Prompt: Look below for the line containing "ATOM 159 N N"; from there, print each line exactly up to and including the line containing "ATOM 199 O O", and stop.

Data for the task:

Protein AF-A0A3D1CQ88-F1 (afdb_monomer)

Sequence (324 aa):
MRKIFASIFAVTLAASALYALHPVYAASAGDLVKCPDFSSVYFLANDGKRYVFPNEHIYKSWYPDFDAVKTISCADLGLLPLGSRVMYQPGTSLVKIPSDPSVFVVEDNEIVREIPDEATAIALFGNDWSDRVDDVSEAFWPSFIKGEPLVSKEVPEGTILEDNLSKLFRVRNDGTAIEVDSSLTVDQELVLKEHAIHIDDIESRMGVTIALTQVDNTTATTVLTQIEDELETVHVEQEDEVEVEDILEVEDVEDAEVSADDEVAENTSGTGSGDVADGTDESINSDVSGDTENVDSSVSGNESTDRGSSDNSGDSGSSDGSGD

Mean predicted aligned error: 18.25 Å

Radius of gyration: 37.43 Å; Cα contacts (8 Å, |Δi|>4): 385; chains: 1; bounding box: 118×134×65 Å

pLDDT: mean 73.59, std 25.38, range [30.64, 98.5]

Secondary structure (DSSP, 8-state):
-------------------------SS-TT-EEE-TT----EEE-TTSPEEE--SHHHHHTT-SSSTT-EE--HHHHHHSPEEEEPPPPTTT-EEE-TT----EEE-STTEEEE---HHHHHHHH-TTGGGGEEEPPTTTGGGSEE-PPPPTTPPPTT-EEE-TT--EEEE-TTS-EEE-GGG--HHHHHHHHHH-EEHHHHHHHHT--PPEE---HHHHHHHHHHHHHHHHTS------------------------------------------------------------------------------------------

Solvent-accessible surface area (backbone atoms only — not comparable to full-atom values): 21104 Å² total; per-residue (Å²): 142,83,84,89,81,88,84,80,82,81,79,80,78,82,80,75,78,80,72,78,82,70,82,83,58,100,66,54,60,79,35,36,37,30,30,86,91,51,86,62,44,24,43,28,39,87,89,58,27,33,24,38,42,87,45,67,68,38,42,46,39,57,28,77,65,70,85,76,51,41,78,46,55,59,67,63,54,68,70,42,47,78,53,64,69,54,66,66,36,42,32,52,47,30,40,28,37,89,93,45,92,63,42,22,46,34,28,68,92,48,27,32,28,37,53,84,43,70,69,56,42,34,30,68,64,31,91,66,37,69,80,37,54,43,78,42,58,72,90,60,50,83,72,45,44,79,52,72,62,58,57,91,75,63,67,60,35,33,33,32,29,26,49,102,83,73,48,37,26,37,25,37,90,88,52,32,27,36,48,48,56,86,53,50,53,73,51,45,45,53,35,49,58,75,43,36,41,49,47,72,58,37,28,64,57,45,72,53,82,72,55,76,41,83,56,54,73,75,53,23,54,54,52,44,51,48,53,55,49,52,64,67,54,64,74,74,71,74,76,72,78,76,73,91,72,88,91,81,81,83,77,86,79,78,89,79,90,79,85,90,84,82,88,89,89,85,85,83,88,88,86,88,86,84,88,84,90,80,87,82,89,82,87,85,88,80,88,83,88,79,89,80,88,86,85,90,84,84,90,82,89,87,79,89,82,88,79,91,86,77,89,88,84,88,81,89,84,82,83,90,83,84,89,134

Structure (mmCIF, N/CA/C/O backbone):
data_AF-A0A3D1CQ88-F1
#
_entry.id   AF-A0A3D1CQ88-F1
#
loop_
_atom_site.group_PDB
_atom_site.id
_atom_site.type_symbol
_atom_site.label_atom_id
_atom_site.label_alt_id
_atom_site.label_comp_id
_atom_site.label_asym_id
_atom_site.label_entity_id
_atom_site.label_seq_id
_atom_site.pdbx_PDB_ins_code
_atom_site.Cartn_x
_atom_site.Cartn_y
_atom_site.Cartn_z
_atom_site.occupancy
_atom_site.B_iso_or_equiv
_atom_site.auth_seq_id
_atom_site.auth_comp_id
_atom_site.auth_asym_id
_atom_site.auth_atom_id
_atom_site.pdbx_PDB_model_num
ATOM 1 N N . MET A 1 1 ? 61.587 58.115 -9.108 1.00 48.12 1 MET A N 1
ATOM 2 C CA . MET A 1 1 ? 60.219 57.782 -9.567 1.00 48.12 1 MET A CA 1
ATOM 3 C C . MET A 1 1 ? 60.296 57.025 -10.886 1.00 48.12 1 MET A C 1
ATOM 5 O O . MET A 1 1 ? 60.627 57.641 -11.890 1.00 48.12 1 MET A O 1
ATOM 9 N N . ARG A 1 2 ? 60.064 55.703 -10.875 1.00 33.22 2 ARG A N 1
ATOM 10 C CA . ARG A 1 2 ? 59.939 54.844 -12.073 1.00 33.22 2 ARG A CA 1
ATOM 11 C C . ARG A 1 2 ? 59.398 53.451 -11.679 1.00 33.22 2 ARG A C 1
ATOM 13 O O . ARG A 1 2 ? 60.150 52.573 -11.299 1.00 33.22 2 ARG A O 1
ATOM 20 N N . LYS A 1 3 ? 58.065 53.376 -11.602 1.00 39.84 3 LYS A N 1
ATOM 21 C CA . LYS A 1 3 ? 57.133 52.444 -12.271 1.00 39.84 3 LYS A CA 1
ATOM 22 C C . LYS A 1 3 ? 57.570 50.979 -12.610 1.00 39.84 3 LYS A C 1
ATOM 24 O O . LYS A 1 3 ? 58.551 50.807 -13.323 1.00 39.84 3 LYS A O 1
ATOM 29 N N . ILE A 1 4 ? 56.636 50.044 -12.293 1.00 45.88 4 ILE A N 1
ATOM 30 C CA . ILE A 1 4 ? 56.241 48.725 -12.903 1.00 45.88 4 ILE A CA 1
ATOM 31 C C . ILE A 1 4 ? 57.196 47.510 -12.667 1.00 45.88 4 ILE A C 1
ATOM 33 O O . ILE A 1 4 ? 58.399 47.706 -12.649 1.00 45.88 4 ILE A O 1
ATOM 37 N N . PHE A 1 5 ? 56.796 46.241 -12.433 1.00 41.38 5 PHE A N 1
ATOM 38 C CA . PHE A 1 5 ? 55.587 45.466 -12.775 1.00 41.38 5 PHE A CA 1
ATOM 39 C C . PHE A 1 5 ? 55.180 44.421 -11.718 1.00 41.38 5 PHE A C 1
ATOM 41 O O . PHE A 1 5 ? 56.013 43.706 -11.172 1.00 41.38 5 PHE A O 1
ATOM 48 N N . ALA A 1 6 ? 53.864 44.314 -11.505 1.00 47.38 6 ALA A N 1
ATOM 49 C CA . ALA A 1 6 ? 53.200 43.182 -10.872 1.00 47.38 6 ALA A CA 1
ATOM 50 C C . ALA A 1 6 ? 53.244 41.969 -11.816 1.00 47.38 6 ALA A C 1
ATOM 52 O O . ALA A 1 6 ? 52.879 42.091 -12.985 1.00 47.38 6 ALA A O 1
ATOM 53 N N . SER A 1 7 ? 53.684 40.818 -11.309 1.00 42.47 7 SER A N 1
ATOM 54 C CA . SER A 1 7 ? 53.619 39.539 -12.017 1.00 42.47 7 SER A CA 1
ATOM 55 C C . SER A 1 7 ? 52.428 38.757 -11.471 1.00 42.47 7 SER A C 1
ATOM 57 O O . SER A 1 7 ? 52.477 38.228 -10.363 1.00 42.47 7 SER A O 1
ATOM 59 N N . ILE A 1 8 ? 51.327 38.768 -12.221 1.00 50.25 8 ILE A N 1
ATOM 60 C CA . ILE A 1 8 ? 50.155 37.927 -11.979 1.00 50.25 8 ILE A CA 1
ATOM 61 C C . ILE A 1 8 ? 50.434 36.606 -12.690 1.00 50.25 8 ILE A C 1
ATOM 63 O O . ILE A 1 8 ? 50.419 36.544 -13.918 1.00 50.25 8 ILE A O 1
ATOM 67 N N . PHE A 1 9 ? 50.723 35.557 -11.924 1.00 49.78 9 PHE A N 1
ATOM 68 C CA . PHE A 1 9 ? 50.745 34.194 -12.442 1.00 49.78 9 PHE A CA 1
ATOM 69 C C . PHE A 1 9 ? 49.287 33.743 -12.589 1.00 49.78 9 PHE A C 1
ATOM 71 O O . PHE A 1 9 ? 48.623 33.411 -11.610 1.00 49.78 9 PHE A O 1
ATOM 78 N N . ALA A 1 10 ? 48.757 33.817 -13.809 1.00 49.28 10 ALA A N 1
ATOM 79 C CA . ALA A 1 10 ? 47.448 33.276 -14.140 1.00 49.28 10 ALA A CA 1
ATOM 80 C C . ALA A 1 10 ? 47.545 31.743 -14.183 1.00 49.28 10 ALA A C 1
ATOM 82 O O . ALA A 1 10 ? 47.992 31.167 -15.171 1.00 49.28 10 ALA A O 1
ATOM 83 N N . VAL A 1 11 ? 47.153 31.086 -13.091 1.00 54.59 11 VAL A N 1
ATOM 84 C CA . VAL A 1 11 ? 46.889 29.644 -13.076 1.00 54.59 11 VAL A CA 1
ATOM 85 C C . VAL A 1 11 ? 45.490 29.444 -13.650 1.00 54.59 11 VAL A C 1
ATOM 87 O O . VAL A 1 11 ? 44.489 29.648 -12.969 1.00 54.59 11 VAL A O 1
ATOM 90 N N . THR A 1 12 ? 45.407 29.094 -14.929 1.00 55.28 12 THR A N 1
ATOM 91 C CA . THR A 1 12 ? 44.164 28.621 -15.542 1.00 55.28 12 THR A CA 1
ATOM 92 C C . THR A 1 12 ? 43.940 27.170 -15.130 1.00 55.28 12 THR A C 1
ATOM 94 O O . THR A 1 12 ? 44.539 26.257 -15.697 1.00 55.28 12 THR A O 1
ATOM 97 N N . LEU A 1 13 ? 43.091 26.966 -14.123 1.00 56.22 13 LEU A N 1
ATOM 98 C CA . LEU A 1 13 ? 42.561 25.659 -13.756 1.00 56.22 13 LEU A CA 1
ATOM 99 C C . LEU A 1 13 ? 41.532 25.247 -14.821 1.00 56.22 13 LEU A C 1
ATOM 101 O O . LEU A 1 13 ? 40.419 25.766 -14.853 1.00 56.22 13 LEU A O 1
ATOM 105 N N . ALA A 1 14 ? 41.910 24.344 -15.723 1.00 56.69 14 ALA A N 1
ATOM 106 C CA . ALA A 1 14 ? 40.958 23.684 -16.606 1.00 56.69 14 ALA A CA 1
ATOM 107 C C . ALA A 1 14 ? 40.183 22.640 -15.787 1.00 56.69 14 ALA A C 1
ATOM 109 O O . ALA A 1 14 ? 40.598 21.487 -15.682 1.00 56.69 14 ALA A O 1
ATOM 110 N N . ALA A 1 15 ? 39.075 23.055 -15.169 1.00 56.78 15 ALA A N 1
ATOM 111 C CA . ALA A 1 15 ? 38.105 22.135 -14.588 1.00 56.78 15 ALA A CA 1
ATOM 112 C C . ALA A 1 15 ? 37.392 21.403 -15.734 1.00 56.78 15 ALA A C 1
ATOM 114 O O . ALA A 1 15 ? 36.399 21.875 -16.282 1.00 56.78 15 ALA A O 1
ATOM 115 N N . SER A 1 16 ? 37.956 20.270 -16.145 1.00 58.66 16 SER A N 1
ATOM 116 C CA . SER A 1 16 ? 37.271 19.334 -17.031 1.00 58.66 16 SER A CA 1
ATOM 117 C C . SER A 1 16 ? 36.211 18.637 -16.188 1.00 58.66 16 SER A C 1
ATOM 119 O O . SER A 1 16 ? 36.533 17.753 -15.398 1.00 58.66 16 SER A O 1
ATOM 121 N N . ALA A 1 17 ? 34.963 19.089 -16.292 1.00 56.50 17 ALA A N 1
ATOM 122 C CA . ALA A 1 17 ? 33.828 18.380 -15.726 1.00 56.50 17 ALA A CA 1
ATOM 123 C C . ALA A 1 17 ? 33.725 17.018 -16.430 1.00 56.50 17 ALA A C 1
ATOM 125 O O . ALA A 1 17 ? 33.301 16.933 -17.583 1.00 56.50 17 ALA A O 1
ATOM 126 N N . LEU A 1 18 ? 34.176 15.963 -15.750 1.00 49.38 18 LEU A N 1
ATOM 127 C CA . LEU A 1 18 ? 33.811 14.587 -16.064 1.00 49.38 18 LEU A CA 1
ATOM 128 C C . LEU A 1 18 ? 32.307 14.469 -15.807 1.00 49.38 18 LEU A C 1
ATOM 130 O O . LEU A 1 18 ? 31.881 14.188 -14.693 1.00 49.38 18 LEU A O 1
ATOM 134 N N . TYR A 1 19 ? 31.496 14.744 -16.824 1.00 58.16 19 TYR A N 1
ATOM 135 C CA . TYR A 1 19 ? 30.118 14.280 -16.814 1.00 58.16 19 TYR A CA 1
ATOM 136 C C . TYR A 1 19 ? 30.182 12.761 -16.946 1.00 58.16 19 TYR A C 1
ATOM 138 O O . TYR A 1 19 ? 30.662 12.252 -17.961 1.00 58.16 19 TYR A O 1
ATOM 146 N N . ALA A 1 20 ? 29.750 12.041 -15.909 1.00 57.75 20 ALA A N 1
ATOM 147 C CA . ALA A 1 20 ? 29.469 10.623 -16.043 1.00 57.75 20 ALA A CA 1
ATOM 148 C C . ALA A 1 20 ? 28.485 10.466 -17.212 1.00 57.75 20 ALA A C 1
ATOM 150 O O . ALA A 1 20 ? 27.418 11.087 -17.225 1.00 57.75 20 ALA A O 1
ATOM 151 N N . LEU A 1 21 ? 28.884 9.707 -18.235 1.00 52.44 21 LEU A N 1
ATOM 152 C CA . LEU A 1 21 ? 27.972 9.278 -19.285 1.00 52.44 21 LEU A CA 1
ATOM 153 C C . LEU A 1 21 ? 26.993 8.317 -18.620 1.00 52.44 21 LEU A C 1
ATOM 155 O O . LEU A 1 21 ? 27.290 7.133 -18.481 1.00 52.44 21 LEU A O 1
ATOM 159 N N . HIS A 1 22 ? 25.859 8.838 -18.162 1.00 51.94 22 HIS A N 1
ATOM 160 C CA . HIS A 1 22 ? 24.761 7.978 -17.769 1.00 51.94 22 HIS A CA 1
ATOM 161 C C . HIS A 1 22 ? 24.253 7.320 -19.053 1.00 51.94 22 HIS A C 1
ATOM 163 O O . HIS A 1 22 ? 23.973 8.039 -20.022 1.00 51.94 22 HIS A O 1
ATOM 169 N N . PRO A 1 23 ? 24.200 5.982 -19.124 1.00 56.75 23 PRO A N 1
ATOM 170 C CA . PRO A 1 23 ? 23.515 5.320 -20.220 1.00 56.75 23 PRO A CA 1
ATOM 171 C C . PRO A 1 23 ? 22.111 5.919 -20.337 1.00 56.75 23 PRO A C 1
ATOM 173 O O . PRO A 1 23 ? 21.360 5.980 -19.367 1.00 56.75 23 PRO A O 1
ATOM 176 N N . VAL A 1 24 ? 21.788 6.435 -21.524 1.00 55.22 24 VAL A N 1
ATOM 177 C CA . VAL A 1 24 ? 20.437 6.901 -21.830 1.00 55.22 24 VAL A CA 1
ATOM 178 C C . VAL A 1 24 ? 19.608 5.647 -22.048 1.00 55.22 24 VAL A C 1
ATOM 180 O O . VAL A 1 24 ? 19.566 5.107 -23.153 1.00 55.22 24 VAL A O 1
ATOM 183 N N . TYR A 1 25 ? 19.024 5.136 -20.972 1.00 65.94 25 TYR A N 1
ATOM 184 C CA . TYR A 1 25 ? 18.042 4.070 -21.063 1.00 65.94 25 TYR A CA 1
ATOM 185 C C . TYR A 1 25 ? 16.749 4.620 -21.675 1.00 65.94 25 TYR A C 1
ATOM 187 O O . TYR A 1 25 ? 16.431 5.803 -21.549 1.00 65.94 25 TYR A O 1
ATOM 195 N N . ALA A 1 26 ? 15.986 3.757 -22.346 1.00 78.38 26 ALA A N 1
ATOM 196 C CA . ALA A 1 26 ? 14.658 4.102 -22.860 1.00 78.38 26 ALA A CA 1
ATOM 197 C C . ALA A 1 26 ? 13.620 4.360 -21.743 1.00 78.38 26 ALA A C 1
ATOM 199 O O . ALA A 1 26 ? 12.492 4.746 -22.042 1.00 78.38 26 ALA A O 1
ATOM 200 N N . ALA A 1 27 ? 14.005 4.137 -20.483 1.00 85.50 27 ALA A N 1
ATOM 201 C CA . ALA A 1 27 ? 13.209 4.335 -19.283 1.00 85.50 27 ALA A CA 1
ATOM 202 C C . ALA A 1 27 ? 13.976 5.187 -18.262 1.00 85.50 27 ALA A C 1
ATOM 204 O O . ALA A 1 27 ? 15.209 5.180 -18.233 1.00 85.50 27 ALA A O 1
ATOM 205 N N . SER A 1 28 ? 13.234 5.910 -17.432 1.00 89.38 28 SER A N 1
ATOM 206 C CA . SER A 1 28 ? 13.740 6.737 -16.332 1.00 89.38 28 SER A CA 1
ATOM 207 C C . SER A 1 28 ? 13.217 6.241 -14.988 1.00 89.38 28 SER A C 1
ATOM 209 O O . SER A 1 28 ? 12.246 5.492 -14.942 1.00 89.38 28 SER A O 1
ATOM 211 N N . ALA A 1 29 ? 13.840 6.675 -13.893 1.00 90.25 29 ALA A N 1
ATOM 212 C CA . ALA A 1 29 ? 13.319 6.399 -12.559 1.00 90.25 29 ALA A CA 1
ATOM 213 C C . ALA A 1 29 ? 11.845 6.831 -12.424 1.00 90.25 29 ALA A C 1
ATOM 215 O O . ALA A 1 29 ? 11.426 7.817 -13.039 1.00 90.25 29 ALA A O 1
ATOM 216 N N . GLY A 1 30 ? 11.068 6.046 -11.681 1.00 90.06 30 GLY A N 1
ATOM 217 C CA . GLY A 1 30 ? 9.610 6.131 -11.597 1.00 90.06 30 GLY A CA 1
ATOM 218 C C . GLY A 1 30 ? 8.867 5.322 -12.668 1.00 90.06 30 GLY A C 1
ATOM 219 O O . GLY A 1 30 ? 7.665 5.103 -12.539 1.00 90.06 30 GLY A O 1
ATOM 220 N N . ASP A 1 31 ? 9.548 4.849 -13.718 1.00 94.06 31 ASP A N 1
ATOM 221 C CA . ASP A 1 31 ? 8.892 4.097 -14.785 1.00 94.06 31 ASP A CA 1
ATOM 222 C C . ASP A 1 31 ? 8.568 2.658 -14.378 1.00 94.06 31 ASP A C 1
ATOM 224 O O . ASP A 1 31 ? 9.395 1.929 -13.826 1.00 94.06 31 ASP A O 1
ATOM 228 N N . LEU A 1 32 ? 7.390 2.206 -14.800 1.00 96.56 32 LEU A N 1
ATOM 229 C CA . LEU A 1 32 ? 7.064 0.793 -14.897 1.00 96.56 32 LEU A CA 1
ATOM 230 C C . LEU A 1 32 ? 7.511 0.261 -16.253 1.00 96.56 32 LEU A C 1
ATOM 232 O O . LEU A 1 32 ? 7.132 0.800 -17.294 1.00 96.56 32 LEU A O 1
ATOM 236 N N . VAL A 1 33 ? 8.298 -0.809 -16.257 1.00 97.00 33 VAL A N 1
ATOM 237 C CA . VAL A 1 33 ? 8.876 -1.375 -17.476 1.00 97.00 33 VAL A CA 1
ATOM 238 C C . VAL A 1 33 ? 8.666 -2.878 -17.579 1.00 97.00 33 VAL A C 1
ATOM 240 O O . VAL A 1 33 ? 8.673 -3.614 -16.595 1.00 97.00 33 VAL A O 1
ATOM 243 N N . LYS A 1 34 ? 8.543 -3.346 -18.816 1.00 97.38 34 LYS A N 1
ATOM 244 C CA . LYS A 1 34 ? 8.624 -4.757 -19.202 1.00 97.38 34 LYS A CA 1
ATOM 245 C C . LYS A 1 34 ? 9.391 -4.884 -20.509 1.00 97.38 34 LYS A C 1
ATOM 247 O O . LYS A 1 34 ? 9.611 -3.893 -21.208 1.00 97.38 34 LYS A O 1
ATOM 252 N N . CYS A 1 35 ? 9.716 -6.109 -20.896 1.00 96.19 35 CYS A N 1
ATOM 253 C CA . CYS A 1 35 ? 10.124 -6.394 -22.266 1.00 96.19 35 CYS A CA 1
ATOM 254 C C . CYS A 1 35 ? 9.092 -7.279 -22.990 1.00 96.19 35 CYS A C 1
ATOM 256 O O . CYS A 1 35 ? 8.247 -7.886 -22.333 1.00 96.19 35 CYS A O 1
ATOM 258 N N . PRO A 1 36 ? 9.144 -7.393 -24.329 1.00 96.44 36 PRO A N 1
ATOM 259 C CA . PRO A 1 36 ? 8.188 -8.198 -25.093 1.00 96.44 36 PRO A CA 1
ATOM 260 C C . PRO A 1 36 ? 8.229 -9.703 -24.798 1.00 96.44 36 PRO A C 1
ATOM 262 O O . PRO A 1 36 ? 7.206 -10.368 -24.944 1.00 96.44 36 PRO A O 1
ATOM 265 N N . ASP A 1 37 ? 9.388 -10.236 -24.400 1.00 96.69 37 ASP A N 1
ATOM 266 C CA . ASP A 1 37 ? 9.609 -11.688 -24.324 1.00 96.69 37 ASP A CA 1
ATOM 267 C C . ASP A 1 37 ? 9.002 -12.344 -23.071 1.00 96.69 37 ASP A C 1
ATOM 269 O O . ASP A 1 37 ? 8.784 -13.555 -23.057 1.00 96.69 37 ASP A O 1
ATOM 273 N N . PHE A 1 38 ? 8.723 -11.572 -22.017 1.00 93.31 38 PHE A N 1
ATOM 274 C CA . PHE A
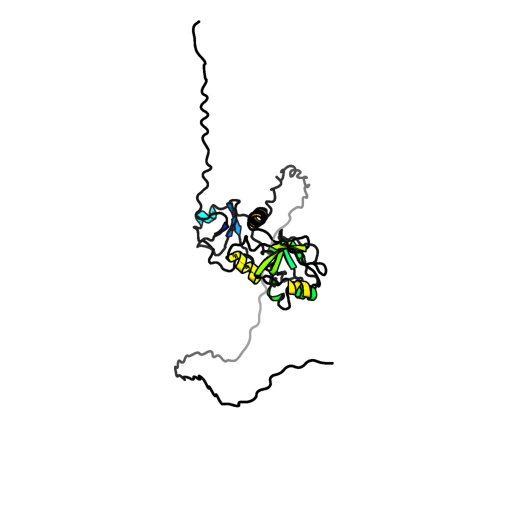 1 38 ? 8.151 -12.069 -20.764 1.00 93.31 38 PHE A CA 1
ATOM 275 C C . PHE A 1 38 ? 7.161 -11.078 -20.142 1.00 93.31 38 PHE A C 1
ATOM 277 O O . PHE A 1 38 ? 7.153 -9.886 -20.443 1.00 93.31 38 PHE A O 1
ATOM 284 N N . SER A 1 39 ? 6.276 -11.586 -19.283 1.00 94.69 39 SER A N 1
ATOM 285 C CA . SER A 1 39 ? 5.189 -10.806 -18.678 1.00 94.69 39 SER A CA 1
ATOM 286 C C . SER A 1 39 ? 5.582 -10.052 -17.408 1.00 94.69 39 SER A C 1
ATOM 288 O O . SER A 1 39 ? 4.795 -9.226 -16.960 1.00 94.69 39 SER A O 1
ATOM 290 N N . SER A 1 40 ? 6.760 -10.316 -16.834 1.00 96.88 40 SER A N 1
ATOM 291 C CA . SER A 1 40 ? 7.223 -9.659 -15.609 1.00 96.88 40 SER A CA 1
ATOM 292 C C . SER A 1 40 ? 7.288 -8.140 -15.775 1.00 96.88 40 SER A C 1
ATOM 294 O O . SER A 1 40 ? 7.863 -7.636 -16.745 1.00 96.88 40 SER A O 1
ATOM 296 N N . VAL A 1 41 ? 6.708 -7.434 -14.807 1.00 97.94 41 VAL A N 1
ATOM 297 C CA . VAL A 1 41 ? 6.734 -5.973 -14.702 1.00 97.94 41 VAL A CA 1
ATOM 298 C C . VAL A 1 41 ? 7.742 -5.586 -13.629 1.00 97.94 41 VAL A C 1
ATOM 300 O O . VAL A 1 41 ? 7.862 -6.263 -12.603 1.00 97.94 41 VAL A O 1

Final answer:
ATOM 159 N N . HIS A 1 22 ? 25.859 8.838 -18.162 1.00 51.94 22 HIS A N 1
ATOM 160 C CA . HIS A 1 22 ? 24.761 7.978 -17.769 1.00 51.94 22 HIS A CA 1
ATOM 161 C C . HIS A 1 22 ? 24.253 7.320 -19.053 1.00 51.94 22 HIS A C 1
ATOM 163 O O . HIS A 1 22 ? 23.973 8.039 -20.022 1.00 51.94 22 HIS A O 1
ATOM 169 N N . PRO A 1 23 ? 24.200 5.982 -19.124 1.00 56.75 23 PRO A N 1
ATOM 170 C CA . PRO A 1 23 ? 23.515 5.320 -20.220 1.00 56.75 23 PRO A CA 1
ATOM 171 C C . PRO A 1 23 ? 22.111 5.919 -20.337 1.00 56.75 23 PRO A C 1
ATOM 173 O O . PRO A 1 23 ? 21.360 5.980 -19.367 1.00 56.75 23 PRO A O 1
ATOM 176 N N . VAL A 1 24 ? 21.788 6.435 -21.524 1.00 55.22 24 VAL A N 1
ATOM 177 C CA . VAL A 1 24 ? 20.437 6.901 -21.830 1.00 55.22 24 VAL A CA 1
ATOM 178 C C . VAL A 1 24 ? 19.608 5.647 -22.048 1.00 55.22 24 VAL A C 1
ATOM 180 O O . VAL A 1 24 ? 19.566 5.107 -23.153 1.00 55.22 24 VAL A O 1
ATOM 183 N N . TYR A 1 25 ? 19.024 5.136 -20.972 1.00 65.94 25 TYR A N 1
ATOM 184 C CA . TYR A 1 25 ? 18.042 4.070 -21.063 1.00 65.94 25 TYR A CA 1
ATOM 185 C C . TYR A 1 25 ? 16.749 4.620 -21.675 1.00 65.94 25 TYR A C 1
ATOM 187 O O . TYR A 1 25 ? 16.431 5.803 -21.549 1.00 65.94 25 TYR A O 1
ATOM 195 N N . ALA A 1 26 ? 15.986 3.757 -22.346 1.00 78.38 26 ALA A N 1
ATOM 196 C CA . ALA A 1 26 ? 14.658 4.102 -22.860 1.00 78.38 26 ALA A CA 1
ATOM 197 C C . ALA A 1 26 ? 13.620 4.360 -21.743 1.00 78.38 26 ALA A C 1
ATOM 199 O O . ALA A 1 26 ? 12.492 4.746 -22.042 1.00 78.38 26 ALA A O 1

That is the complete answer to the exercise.